NAPOLI – C'e' un ruolo, centrale, che la famiglia di Danilo Restivo ha avuto. Un ruolo di totale copertura. E' quanto scrive il gup Elisabetta Boccassini nella sentenza di condanna a carico di Danilo Restivo, ritenuto l'omicida di Elisa Claps. Il Gup parla di ''condotte di inquinamento probatorio imputabili a famigliari e terzi''.
Tantissimi gli esempi riportati nella sentenza. ''Nella immediatezza dei fatti i genitori, ed in particolare il padre, del Restivo, su consiglio del loro legale di fiducia, si rifiutavano di consegnare gli abiti indossati dal Restivo il giorno in cui era scomparsa Claps Elisa e gli stessi, peraltro, venivano immediatamente lavati dalla madre del Restivo, non appena il predetto faceva ritorno dall'ospedale'', scrive il Gup.
In occasione della perquisizione condotta presso l'abitazione della famiglia Restivo, dopo la scomparsa di Elisa, ''l'imputato, su consiglio della madre ed incurante di tutto quanto stava avvenendo, si recava in cucina e pranzava; nei giorni seguenti, poi, i predetti genitori imponevano al figlio di uscire di casa solo per andare a lavoro e dopo due mesi lo facevano trasferire, come detto, in Gran Bretagna''.
La famiglia ''lo faceva trasferire a Torino, a Rimini, a Trapani, poi di nuovo a Potenza per un breve periodo, ed, infine, in Gran Bretagna''. Ed ancora, ''nel periodo in cui Restivo era detenuto in carcere nella stessa cella di Gega Eris, all'epoca pure sospettato di intralciare le indagini, i famigliari gli consigliavano di non parlare con il predetto compagno di cella poiche' era possibile che le loro conversazioni venissero intercettate dagli inquirenti (intercettazioni effetivamente in corso)''.
''Allo stesso modo i predetti famigliari – scrive il gup – nel periodo in cui le loro utenze telefoniche venivano sottoposte a controllo, mantenevano sempre il massimo riserbo nelle loro 100 conversazioni, risultate tutte estremamente concise; oltre ad aver fatto ricorso, per diverso tempo, abuso di cabine telefoniche''.

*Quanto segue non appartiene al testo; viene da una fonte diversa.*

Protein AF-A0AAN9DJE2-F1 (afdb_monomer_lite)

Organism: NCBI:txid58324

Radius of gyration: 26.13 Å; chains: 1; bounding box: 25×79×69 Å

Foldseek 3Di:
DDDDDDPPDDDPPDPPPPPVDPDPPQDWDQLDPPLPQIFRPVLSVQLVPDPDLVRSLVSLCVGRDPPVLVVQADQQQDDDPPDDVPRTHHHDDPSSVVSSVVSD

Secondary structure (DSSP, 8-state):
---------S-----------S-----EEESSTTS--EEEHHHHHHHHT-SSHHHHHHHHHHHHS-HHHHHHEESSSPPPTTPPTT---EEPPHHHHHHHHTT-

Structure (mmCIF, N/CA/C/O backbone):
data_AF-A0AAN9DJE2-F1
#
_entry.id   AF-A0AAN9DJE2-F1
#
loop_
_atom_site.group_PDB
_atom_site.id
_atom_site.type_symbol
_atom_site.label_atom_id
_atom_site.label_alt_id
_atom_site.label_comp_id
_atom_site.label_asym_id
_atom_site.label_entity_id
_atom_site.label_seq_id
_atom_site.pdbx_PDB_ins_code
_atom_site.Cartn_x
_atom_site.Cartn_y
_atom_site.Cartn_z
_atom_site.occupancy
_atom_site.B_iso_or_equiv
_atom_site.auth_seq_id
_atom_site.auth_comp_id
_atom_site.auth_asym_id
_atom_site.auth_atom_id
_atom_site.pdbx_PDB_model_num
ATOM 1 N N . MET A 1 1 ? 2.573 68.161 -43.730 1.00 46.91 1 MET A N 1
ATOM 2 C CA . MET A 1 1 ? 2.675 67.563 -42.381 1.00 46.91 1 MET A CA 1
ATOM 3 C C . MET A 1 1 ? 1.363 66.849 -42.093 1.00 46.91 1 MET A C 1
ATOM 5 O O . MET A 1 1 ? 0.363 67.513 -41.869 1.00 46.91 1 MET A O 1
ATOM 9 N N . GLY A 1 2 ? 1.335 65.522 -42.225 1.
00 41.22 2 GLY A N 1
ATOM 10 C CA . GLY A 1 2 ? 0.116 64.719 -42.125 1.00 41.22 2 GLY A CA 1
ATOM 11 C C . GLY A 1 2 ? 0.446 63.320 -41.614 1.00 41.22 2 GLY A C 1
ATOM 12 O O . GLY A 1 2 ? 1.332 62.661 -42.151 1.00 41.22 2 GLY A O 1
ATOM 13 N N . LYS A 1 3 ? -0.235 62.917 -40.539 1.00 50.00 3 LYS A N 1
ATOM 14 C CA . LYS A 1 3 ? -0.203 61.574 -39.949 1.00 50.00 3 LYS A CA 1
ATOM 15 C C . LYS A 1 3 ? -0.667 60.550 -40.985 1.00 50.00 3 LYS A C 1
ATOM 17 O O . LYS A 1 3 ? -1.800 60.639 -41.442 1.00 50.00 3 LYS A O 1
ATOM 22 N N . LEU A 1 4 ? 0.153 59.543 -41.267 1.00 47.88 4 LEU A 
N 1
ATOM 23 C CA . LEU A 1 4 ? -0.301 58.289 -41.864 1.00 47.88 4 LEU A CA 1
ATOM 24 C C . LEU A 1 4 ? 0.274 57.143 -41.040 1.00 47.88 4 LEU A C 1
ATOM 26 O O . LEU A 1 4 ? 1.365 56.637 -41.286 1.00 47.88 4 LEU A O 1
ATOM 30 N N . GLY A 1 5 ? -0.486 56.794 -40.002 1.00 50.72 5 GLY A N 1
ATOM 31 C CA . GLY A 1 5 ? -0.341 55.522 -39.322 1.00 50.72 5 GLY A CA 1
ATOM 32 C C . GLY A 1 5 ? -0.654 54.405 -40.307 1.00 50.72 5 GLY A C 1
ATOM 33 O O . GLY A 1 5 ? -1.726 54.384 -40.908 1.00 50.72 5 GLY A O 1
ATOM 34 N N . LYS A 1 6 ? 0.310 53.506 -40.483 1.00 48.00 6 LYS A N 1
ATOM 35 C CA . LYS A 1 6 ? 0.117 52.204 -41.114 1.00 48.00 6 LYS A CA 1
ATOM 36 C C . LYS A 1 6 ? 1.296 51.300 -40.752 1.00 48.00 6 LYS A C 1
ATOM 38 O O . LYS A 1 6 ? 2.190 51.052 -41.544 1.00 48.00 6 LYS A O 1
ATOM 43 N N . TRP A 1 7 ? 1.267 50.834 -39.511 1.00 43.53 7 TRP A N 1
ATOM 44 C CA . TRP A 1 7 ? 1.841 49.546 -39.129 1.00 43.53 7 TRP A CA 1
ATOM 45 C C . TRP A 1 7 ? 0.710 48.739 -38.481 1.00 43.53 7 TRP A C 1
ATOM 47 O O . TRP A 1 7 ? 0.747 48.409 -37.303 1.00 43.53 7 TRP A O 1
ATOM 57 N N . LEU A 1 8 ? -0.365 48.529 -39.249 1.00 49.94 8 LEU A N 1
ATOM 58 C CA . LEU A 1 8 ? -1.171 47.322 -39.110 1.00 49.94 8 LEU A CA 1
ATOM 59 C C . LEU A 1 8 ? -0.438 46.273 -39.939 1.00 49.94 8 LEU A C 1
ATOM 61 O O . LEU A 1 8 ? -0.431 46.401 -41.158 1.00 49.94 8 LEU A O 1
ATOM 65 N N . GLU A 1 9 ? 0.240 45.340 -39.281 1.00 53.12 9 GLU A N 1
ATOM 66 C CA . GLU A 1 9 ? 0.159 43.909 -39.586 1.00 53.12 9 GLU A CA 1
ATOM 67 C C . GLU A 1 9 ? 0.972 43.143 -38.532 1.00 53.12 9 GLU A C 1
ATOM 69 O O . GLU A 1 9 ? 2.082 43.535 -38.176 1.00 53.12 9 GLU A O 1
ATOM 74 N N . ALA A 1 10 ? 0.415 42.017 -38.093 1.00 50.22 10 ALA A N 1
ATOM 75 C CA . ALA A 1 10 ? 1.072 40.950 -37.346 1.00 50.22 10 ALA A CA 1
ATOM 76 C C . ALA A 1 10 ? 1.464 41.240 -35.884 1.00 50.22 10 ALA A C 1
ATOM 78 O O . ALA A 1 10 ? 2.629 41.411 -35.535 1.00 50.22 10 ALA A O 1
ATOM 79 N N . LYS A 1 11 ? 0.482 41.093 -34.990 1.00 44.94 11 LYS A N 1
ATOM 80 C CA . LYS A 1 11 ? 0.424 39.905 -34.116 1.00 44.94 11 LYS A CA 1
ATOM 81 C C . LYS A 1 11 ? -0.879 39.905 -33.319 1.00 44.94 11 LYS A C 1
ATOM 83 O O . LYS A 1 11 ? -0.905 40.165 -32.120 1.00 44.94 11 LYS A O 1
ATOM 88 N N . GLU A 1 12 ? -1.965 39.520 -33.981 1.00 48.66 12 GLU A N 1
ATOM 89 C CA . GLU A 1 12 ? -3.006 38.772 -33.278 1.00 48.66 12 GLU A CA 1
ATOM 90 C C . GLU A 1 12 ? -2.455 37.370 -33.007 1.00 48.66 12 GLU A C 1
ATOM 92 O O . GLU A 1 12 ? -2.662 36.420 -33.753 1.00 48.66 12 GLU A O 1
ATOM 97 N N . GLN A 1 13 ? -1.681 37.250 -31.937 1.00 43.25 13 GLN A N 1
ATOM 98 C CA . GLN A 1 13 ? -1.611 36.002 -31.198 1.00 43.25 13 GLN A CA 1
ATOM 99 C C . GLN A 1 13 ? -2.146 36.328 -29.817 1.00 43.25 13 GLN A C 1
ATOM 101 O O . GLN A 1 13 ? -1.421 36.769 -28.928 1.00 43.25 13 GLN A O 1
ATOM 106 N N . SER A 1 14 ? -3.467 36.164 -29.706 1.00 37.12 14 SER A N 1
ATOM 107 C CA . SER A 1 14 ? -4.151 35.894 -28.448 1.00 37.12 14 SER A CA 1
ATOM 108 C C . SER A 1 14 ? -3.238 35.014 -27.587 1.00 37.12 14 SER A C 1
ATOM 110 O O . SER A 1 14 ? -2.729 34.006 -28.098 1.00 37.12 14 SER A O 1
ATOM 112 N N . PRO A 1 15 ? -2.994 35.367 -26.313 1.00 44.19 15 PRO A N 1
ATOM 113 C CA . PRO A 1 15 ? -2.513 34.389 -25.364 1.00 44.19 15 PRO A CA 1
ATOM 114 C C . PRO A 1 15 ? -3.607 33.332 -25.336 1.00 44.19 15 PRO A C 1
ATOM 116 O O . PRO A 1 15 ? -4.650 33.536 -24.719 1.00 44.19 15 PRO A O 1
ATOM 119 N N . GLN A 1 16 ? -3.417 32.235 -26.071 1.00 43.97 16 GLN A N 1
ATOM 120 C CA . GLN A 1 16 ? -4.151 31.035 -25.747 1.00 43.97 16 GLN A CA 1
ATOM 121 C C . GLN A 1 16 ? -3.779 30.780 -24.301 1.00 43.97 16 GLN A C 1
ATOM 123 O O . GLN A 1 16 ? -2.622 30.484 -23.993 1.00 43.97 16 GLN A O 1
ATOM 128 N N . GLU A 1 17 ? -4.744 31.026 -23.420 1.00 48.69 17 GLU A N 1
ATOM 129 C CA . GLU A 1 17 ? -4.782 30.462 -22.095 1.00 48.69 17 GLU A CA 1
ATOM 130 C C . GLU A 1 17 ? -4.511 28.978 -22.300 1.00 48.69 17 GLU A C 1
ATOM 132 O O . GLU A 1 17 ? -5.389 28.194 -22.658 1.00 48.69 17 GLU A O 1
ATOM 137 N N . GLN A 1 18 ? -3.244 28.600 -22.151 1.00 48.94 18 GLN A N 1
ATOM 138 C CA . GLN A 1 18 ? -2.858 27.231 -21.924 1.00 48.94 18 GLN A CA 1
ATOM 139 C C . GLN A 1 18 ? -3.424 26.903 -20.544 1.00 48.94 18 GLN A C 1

''Particolarmente significativa nei sensi indicati risulta la conversazione intercorsa tra Restivo Danilo ed il padre il giorno 15.09.1993, ovvero due giorni dopo l'audizione dello stesso Restivo Danilo e dei suoi famigliari presso la Questura di Potenza e tre giorni dopo la scomparsa di Claps Elisa'', sottolina il Gup.
''In detta conversazione Restivo Danilo contattava il padre che si trovava a lavoro presso la biblioteca nazionale – si legge nella sentenza – per chiedergli se poteva indossare la camicia di jeans (si ricorda che il giorno della scomparsa di Elisa Restivo indossava una camicia di jeans) ed Il padre gli chiedeva a ''quale'' camicia si riferisse; l'imputato rispondeva dicendo testualmente ''quella la''; il genitore insisteva ancora dicendo ''quale quella la'?''. Solo a quel punto il Restivo Danilo, insospettito dalle risposte del padre, chiedeva se poteva parlare ed il Restivo Maurizio rispondeva di no, poi lo invitava ad indossare la camicia che trovava; indi, la conversazione veniva portata su altri argomenti''.
''Analoga condotta del Restivo Maurizio, emerge nel corso della conversazione da lui tenuta con la figlia Anna prima che la stessa si recasse in Questura per rendere dichiarazioni testimoniali in data 11.10.1993 – scrive ancora la Boccassini – In tale circostanza, infatti, il Restivo Maurizio, invitava la figlia a riflettere bene prima di rispondere (''conta fino a dieci''), a non agitarsi ad essere precisa e puntuale, a non arrabbiarsi e a dare risposte concise (''si e no''),senza andare al di la' di quanto richiestole''.